Democrats need tens of billions of dollars to make good on their campaign promises to spend more, tax families less and still balance the federal budget by 2012. Companies are emerging as the most politically expedient source for those funds.

“It’s strictly political,” said Bill Archer, 79, a former Republican chairman of the House Ways and Means Committee who is now a partner at PricewaterhouseCoopers LLP in Washington. “It’s much easier to raise taxes on businesses than it is on individuals.”

Companies that provide student loans were among the first targets of lawmakers. In January, the House approved a Democratic proposal to cut interest rates on student loans by half. Lawmakers financed the plan by cutting $6 billion in subsidies to the nation’s 32 biggest loan providers, including New York-based Citibank Inc., the world’s biggest financial-services company, and Reston, Virginia-based Sallie Mae, the largest US provider of student loans.

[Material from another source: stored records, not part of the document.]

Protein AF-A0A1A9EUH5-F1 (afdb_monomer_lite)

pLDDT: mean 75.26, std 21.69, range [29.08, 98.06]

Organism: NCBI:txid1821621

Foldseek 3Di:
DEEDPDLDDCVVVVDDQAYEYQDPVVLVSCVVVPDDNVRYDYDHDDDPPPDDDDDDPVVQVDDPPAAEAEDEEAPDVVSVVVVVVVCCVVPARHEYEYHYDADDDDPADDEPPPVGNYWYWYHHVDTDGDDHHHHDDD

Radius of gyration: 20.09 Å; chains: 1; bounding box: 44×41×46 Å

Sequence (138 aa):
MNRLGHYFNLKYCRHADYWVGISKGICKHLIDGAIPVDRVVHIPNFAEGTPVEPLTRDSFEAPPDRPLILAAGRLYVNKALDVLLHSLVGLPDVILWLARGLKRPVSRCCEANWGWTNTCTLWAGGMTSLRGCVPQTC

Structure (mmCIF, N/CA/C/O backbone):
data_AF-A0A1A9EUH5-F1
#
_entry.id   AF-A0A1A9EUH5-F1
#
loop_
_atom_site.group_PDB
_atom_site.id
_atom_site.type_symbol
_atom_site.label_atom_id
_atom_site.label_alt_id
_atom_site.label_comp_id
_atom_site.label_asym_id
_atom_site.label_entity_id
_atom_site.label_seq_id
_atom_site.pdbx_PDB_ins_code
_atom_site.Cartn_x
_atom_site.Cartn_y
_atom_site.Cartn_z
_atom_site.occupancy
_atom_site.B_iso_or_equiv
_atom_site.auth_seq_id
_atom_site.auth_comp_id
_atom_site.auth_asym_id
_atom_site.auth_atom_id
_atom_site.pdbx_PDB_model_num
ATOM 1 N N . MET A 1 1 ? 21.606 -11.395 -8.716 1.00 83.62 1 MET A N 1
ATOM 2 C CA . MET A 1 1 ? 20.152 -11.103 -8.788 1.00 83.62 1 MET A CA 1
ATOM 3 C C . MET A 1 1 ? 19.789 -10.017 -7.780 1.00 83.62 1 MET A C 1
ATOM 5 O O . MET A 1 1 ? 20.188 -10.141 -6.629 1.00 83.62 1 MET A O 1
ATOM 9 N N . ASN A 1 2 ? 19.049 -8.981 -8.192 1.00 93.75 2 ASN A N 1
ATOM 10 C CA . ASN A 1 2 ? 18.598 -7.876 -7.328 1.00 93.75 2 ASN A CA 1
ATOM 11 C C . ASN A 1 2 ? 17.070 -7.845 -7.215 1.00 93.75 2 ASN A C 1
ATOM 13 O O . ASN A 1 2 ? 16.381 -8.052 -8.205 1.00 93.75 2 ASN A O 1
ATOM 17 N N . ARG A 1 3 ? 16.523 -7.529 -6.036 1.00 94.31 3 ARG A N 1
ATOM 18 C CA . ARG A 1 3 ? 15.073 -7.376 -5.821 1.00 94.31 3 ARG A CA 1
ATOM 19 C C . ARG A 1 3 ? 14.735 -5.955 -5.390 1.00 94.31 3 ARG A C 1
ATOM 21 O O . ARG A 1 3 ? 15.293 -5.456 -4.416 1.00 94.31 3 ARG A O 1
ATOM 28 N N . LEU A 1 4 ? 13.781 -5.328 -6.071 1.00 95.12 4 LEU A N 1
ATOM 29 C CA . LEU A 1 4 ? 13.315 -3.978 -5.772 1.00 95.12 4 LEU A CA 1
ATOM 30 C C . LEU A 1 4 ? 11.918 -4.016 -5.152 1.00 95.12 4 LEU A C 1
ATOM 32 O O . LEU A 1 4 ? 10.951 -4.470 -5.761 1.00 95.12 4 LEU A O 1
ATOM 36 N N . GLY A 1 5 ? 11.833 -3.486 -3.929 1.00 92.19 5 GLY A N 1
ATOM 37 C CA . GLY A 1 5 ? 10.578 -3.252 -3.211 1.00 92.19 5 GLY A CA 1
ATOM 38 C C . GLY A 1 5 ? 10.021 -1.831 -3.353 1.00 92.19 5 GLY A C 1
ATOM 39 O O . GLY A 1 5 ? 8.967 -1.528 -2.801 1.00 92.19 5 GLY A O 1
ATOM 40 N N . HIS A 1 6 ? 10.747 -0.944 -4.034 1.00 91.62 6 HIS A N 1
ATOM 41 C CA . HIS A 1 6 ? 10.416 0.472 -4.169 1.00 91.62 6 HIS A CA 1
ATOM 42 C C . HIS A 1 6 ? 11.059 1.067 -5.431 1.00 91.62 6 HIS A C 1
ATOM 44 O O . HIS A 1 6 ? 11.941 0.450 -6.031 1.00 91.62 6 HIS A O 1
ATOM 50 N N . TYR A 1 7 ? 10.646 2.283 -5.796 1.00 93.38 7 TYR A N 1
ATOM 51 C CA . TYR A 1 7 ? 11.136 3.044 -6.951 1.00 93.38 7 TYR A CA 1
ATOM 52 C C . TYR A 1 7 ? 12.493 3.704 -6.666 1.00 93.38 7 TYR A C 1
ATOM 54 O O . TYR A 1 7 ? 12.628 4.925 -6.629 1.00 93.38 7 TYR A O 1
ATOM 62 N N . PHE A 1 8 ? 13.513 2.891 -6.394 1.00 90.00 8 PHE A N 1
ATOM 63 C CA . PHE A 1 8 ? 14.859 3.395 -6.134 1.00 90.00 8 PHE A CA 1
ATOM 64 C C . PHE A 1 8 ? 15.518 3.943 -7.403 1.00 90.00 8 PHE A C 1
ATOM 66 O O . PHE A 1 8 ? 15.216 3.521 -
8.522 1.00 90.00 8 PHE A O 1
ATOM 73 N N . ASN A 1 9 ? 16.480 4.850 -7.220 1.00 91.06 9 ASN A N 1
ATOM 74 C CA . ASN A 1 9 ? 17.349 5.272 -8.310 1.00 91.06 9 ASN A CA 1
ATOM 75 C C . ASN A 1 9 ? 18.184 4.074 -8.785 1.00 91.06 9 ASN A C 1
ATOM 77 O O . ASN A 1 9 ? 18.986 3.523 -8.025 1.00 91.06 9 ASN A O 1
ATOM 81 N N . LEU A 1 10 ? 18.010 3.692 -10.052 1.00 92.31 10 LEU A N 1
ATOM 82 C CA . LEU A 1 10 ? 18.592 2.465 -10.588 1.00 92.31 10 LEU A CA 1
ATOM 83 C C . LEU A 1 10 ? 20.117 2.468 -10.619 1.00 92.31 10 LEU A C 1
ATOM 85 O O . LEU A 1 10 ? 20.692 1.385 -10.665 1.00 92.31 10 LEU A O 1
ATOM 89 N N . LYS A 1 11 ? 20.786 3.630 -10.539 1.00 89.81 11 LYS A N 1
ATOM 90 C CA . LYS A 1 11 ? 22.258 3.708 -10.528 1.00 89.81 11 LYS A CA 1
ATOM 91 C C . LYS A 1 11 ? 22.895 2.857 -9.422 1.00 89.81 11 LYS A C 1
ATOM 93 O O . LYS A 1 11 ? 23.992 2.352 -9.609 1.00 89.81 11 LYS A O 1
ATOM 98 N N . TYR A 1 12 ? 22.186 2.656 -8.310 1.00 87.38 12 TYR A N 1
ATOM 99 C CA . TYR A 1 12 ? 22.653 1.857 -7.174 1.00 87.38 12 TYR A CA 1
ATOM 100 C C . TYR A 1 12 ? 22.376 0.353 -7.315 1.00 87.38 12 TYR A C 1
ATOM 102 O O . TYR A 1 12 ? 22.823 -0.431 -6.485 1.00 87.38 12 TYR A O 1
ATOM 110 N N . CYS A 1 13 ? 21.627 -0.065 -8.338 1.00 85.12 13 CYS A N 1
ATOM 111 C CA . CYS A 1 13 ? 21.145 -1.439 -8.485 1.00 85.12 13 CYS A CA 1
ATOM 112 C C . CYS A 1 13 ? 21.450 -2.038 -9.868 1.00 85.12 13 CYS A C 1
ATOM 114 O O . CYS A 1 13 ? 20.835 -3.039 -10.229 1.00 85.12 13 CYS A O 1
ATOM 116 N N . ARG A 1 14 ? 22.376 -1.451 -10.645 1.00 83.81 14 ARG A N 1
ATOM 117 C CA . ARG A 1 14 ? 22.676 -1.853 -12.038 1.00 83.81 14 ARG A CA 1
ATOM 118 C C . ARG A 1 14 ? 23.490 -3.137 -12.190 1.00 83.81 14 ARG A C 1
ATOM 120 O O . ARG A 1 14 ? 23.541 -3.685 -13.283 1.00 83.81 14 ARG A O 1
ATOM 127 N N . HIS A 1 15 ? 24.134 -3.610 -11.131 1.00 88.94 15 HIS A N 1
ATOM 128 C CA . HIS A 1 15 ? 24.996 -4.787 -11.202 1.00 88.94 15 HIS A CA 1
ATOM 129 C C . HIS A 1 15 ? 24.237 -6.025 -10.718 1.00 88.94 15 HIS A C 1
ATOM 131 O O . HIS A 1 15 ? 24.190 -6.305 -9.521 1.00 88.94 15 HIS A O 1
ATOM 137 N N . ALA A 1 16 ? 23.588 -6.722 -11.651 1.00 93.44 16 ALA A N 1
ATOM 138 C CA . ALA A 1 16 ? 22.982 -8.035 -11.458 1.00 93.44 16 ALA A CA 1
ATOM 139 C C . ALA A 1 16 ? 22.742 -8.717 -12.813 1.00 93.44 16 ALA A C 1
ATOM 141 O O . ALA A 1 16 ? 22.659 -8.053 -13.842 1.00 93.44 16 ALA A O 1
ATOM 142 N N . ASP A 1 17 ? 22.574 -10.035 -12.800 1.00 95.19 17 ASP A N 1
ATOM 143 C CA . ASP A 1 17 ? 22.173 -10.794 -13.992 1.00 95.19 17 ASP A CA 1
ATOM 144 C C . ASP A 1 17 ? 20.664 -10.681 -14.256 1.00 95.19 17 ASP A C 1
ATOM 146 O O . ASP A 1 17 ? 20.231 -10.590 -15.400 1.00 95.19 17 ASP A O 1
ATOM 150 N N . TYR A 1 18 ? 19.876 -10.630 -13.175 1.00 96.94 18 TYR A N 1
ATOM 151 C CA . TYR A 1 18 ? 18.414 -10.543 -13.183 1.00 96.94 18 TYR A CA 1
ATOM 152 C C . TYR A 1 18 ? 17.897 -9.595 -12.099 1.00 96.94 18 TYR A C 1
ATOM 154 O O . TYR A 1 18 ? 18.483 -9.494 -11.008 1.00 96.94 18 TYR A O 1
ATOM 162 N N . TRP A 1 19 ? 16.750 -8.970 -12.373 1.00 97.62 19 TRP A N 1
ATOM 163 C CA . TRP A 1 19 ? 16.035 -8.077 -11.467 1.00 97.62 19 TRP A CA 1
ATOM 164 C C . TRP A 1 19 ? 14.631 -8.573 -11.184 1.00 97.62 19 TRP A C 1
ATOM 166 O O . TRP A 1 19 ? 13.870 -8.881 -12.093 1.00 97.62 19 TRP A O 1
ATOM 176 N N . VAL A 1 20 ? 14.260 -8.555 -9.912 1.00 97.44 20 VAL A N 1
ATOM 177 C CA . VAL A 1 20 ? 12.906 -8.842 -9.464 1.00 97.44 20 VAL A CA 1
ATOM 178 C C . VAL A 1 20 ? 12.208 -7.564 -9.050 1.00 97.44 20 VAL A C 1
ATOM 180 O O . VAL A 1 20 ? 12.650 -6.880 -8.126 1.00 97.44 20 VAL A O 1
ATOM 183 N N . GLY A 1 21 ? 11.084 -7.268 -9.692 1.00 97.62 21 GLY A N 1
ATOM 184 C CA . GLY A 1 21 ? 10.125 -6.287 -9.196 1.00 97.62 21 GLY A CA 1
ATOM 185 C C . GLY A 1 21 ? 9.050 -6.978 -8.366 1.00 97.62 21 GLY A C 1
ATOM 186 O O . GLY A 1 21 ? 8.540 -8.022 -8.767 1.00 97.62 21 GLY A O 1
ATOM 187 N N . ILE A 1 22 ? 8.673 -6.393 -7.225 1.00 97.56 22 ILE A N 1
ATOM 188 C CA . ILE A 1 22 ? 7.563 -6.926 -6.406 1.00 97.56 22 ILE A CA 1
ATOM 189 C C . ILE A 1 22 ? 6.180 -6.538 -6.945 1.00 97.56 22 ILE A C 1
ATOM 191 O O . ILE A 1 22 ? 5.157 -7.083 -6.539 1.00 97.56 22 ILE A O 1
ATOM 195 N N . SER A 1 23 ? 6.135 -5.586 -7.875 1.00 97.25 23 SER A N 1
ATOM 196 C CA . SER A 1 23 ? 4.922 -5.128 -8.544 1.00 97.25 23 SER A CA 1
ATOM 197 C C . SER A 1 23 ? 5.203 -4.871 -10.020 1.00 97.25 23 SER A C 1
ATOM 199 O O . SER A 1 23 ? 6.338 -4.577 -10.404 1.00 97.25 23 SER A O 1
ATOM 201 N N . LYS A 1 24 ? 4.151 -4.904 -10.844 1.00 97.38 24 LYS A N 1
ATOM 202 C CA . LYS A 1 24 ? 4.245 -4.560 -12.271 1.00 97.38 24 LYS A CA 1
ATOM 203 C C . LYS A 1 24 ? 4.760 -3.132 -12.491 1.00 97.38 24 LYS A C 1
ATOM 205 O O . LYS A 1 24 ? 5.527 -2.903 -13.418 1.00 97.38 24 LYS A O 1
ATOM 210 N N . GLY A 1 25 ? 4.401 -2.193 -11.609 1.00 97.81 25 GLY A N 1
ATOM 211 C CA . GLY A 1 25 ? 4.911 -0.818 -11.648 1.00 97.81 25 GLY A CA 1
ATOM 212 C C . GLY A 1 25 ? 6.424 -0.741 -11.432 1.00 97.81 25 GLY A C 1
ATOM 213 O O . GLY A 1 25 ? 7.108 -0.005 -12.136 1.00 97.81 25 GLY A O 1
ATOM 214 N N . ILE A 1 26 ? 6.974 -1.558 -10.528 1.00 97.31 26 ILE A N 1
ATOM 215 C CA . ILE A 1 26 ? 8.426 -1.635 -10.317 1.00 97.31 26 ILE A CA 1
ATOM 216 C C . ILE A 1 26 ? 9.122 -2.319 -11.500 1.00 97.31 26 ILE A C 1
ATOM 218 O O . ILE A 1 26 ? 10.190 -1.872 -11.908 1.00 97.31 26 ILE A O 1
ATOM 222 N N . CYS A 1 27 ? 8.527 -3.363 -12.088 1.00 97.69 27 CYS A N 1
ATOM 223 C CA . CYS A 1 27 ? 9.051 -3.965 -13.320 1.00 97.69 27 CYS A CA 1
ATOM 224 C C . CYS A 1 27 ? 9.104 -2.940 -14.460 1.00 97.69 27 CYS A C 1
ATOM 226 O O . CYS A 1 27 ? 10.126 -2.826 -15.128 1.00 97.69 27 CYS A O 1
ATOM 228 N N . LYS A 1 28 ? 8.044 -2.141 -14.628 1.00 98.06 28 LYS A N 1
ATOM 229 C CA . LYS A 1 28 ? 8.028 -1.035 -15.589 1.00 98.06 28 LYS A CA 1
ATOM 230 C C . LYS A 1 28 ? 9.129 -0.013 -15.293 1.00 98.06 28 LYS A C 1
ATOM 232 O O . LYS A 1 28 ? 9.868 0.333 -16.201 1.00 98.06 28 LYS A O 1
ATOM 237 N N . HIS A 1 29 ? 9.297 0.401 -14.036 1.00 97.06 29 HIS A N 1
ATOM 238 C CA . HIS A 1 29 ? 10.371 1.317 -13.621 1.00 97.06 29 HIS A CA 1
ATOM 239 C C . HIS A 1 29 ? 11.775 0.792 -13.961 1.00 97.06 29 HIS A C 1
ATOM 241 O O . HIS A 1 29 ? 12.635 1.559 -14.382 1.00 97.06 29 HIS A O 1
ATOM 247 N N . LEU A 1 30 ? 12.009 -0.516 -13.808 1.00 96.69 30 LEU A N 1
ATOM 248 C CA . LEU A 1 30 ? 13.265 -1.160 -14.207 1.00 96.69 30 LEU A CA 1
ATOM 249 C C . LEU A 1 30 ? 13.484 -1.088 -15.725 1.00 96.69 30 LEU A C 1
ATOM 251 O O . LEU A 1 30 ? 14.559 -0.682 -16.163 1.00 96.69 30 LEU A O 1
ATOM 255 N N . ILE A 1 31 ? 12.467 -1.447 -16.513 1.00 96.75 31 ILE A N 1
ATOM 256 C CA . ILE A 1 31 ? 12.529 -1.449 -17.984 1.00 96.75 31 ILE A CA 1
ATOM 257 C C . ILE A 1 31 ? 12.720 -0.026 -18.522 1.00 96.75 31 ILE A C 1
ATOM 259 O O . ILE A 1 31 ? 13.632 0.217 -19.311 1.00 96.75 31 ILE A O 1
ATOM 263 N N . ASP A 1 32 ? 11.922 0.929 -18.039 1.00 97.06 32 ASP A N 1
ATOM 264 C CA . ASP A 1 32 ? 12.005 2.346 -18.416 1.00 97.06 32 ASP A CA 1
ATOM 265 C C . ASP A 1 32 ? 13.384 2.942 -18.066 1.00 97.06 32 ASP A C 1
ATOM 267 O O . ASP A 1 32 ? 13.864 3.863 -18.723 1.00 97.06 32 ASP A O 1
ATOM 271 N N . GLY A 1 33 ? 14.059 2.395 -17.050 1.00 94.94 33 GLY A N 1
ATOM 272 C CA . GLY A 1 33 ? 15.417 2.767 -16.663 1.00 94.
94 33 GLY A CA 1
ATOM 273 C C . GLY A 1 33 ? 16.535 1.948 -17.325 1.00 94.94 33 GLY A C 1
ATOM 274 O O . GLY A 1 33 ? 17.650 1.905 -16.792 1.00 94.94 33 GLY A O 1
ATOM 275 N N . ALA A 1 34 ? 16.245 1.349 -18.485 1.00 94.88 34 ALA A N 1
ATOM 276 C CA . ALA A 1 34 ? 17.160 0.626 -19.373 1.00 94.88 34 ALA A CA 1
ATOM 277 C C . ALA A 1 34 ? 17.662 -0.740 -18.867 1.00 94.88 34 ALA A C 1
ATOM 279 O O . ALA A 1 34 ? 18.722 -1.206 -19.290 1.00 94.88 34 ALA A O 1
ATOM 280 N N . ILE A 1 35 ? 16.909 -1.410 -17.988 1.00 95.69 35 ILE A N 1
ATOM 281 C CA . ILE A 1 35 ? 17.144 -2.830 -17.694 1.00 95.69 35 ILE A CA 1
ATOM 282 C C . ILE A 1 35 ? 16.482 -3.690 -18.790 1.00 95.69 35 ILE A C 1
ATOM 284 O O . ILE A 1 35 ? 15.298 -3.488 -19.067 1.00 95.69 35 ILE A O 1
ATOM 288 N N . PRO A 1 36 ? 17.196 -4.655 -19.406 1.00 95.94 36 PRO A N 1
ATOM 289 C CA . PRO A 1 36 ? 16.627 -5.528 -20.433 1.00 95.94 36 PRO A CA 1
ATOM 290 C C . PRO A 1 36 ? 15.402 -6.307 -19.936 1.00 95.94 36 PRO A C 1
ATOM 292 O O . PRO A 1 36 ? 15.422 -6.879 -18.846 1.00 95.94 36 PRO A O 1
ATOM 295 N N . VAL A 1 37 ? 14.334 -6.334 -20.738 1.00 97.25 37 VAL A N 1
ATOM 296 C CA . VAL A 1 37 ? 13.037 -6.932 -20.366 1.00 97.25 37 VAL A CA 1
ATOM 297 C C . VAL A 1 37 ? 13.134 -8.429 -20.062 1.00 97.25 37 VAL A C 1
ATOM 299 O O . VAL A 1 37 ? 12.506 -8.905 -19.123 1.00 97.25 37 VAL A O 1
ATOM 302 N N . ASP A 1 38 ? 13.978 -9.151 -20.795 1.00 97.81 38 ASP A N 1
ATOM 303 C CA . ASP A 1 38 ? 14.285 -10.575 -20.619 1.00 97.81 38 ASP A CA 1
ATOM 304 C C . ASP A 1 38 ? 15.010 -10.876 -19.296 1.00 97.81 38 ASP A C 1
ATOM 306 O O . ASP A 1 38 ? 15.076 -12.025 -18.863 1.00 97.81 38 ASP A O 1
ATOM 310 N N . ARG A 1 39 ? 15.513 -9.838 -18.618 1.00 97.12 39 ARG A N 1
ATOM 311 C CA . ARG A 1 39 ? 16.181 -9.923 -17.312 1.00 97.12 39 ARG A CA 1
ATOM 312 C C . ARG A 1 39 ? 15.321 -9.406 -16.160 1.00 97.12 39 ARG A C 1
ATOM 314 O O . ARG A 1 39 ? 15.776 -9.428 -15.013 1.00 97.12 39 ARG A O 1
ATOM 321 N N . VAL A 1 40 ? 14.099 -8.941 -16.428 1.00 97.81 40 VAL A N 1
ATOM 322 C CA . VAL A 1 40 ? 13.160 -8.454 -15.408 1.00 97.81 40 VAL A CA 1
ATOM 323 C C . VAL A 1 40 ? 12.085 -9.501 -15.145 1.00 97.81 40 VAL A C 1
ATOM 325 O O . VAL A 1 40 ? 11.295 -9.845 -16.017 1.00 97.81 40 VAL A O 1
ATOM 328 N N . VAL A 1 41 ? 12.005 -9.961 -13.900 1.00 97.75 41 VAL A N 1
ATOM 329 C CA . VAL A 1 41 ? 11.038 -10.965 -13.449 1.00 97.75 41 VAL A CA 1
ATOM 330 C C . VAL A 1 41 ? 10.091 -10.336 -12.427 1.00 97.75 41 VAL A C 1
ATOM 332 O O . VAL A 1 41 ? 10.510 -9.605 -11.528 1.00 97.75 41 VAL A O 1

Since then, the Bush administration has called for slicing subsidies to all lenders by $18 billion. The companies fear that Senate Democrats, who haven’t taken up the issue, now have the political cover to pursue large cuts, said Brett Lief, president of the National Council of Higher Education Loan Programmes, a Washington-based trade group that represents lenders such as Citigroup and Sallie Mae.

Industry representatives have met with lawmakers in hopes of persuading them to look elsewhere for revenue. “They’re going to work their butts off to try to have these cuts reduced,” Lief said. Citigroup and Sallie Mae didn’t respond to requests for comment.